**Required work:**
What appears from the first line of the records below through the line containing "ATOM 2 C CA" must be reproduced verbatim.

**Records provided:**
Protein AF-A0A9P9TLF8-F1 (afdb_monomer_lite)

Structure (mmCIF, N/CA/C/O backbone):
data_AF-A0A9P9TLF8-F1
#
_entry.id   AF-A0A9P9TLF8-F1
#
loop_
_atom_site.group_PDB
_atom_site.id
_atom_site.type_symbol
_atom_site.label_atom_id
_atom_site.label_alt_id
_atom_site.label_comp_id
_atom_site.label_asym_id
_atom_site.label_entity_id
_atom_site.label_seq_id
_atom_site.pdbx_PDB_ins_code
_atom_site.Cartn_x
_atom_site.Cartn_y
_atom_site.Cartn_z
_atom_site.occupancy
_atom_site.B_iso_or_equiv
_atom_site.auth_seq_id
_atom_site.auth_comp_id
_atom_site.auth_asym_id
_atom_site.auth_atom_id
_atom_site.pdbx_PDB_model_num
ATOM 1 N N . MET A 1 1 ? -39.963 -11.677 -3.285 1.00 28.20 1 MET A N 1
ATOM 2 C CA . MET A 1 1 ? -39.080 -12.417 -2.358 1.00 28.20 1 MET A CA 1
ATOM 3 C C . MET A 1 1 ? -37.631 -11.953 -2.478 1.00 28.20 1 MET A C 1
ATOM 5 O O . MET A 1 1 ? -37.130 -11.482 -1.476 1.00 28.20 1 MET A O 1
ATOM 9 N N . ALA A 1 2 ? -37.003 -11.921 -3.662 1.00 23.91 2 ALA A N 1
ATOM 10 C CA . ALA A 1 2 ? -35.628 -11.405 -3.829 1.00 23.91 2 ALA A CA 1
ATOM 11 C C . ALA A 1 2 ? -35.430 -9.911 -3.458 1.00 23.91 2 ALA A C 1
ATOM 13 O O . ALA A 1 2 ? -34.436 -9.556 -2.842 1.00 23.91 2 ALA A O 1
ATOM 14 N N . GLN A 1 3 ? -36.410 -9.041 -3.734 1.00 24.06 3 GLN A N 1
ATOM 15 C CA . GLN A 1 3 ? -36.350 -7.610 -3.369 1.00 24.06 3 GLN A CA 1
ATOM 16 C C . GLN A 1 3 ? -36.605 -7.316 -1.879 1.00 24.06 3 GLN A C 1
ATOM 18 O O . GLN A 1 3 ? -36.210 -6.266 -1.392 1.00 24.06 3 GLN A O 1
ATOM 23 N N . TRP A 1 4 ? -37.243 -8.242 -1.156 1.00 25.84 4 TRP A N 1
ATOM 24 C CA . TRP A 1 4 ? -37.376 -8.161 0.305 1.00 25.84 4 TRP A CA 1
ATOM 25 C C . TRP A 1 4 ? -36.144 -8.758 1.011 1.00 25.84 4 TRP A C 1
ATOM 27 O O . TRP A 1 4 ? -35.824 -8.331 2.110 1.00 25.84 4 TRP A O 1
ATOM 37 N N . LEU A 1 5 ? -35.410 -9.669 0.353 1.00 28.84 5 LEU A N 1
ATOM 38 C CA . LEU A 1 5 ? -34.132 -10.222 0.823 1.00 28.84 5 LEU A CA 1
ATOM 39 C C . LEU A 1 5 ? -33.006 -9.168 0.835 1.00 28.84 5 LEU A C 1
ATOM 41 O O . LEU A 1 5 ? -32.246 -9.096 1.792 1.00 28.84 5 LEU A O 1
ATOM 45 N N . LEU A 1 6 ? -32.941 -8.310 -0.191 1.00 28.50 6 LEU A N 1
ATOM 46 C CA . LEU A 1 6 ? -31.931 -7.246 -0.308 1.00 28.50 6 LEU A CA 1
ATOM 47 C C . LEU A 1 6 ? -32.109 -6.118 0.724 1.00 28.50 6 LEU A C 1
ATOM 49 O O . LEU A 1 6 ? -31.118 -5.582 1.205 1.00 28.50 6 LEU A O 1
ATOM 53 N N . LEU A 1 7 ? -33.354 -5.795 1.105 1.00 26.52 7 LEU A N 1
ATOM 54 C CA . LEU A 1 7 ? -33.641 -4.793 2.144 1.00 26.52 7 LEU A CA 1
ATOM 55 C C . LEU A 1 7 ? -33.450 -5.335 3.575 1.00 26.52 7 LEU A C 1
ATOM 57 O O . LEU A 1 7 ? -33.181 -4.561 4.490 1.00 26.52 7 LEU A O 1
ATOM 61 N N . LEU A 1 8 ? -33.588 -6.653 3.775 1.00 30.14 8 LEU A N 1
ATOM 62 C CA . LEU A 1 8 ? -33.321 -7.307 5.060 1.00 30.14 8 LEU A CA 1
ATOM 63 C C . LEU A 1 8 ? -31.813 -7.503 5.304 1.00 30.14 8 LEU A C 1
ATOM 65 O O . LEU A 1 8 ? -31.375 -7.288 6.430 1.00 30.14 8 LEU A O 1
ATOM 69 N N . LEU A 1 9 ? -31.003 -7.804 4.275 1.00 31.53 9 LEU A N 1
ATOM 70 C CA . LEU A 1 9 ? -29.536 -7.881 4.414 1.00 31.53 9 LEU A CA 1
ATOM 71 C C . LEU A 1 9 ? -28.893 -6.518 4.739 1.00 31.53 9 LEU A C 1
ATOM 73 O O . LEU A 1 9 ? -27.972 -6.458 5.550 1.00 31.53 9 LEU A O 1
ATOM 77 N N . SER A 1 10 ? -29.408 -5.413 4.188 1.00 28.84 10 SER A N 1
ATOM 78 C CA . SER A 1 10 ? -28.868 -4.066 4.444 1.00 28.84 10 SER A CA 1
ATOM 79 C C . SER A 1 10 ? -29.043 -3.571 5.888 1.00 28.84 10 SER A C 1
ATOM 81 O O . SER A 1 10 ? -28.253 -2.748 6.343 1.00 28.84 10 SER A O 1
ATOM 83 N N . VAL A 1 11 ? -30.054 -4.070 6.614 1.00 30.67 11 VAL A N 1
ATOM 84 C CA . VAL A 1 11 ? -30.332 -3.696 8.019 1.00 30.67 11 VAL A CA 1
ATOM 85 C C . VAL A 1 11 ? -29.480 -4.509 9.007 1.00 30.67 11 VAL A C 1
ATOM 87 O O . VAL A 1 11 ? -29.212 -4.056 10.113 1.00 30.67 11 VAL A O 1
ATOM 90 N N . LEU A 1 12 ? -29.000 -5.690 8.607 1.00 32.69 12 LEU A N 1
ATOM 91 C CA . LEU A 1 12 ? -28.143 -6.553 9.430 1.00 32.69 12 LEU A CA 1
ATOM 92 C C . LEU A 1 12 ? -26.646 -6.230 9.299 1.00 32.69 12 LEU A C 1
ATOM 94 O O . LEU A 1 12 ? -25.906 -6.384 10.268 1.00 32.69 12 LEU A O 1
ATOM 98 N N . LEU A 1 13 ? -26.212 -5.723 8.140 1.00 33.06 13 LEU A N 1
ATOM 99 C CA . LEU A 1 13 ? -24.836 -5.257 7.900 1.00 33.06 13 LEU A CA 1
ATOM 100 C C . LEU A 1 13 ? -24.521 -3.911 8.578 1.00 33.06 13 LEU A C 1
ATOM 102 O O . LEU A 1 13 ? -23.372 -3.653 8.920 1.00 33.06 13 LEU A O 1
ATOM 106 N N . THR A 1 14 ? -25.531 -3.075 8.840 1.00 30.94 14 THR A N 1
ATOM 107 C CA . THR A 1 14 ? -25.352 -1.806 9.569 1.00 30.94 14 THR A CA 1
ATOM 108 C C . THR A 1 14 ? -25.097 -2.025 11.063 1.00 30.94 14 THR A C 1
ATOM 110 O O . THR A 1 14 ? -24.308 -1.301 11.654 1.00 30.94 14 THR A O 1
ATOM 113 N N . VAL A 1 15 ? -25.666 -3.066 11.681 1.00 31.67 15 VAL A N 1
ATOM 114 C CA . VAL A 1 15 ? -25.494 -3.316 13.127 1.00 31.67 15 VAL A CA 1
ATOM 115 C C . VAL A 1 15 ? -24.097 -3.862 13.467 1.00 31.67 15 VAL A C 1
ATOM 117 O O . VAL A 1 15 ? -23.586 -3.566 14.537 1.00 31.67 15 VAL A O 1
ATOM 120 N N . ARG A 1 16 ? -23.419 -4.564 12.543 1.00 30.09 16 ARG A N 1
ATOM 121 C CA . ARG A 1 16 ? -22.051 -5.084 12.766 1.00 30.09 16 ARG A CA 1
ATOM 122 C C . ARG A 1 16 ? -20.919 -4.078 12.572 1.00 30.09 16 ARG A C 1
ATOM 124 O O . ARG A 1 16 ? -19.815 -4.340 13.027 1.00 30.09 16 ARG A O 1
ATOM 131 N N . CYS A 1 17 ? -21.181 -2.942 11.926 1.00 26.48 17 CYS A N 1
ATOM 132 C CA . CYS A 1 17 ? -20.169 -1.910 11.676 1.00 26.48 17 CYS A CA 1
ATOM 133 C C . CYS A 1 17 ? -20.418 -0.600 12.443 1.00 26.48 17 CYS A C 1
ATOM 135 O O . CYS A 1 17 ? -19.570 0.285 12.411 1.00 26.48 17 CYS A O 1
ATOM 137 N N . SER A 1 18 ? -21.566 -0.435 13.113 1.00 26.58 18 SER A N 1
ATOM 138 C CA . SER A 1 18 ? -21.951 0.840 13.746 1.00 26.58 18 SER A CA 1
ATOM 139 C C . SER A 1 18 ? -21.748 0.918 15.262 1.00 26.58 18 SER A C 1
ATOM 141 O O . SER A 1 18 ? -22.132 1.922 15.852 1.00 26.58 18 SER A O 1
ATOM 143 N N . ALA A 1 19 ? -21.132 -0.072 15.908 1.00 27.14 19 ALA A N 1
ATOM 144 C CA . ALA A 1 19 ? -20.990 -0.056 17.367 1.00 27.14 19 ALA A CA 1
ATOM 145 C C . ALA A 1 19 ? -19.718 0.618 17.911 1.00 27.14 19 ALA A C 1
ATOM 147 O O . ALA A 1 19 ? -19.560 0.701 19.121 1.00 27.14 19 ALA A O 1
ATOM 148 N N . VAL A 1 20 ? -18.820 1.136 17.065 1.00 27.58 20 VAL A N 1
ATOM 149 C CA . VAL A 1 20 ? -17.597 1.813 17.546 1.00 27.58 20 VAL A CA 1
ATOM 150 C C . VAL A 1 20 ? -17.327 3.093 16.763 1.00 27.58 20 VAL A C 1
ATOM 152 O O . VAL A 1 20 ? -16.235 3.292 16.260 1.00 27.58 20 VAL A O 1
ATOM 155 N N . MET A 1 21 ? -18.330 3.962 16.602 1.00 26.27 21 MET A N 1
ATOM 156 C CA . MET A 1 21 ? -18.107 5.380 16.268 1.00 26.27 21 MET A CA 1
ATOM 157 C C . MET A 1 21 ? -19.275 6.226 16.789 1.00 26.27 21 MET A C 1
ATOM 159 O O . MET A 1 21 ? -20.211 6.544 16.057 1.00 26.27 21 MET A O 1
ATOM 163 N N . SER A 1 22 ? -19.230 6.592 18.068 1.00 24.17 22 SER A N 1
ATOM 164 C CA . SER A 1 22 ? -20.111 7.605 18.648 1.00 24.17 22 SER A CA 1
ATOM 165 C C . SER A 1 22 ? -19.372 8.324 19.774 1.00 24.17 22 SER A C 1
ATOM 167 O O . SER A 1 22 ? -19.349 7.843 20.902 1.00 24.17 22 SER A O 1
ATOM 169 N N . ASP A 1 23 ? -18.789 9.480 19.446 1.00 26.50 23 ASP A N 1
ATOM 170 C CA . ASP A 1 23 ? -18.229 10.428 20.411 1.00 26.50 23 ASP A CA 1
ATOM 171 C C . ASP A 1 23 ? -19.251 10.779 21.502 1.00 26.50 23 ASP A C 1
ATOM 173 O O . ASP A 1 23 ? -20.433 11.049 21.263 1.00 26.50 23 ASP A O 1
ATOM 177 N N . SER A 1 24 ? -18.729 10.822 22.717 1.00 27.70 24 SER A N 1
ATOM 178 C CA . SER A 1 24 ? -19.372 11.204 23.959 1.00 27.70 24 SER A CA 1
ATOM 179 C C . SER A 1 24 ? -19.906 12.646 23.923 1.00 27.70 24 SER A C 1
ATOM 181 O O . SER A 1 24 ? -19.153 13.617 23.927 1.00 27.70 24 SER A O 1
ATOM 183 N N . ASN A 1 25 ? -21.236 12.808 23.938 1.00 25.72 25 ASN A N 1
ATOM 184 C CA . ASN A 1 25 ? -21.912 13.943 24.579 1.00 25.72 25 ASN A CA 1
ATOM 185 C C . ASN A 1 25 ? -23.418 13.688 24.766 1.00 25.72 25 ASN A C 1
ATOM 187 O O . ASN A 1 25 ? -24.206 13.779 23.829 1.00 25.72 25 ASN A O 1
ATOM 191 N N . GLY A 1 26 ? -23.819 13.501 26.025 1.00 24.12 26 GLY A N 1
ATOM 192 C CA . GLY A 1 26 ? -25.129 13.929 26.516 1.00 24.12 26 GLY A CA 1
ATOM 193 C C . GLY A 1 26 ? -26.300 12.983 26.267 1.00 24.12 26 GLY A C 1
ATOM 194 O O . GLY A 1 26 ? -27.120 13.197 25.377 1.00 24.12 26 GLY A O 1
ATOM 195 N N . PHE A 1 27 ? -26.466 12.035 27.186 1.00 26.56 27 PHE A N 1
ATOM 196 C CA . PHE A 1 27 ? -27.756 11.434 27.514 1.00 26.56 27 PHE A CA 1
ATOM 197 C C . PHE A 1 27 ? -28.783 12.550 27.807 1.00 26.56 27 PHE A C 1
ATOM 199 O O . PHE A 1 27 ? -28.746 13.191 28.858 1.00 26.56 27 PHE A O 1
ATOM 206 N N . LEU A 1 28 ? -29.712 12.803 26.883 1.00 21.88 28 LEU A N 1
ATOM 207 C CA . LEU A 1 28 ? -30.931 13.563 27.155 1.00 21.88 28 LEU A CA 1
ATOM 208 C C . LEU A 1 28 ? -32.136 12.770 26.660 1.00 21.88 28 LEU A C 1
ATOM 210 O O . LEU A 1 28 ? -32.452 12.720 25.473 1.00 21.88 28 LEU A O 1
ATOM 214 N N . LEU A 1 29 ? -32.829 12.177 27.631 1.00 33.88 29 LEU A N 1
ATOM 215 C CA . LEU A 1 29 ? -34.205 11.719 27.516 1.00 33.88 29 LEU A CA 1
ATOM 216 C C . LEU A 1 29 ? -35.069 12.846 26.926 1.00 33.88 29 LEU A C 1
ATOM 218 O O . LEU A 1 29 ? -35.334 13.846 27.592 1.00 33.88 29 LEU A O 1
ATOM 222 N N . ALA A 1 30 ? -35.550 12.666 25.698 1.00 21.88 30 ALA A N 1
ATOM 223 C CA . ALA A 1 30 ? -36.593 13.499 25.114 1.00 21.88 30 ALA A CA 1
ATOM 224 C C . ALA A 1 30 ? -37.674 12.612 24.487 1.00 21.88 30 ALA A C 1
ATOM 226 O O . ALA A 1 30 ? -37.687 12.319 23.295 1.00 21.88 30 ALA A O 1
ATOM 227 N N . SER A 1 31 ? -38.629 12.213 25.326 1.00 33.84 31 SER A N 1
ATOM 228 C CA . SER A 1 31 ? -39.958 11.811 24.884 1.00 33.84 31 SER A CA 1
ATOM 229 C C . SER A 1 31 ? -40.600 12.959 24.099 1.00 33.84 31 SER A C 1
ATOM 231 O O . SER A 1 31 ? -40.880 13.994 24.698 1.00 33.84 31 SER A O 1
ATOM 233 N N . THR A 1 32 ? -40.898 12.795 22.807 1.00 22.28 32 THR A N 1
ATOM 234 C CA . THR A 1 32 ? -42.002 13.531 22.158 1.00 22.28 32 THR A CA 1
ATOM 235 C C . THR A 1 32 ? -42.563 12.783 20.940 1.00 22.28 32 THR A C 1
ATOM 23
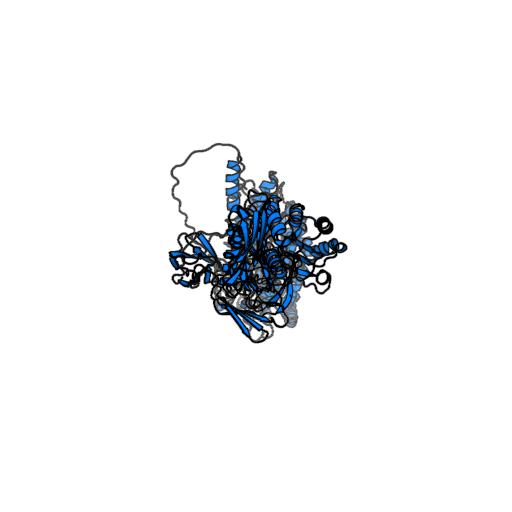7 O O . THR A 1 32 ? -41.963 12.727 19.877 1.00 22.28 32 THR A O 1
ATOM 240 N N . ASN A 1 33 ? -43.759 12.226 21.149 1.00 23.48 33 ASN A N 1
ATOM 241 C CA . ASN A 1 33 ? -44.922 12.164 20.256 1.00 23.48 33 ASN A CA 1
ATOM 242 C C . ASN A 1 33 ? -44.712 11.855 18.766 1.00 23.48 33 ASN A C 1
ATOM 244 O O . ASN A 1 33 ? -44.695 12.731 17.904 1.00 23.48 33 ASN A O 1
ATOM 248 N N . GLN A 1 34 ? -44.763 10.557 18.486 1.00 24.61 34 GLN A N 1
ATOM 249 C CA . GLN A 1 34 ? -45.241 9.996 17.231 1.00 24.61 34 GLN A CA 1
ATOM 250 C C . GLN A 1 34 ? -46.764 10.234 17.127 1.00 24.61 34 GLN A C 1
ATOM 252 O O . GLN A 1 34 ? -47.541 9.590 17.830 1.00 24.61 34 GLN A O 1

**Response area:**
Protein AF-A0A9P9TLF8-F1 (afdb_monomer_lite)

Structure (mmCIF, N/CA/C/O backbone):
data_AF-A0A9P9TLF8-F1
#
_entry.id   AF-A0A9P9TLF8-F1
#
loop_
_atom_site.group_PDB
_atom_site.id
_atom_site.type_symbol
_atom_site.label_atom_id
_atom_site.label_alt_id
_atom_site.label_comp_id
_atom_site.label_asym_id
_atom_site.label_entity_id
_atom_site.label_seq_id
_atom_site.pdbx_PDB_ins_code
_atom_site.Cartn_x
_atom_site.Cartn_y
_atom_site.Cartn_z
_atom_site.occupancy
_atom_site.B_iso_or_equiv
_atom_site.auth_seq_id
_atom_site.auth_comp_id
_atom_site.auth_asym_id
_atom_site.auth_atom_id
_atom_site.pdbx_PDB_model_num
ATOM 1 N N . MET A 1 1 ? -39.963 -11.677 -3.285 1.00 28.20 1 MET A N 1
ATOM 2 C CA . MET A 1 1 ? -39.080 -12.417 -2.358 1.00 28.20 1 MET A CA 1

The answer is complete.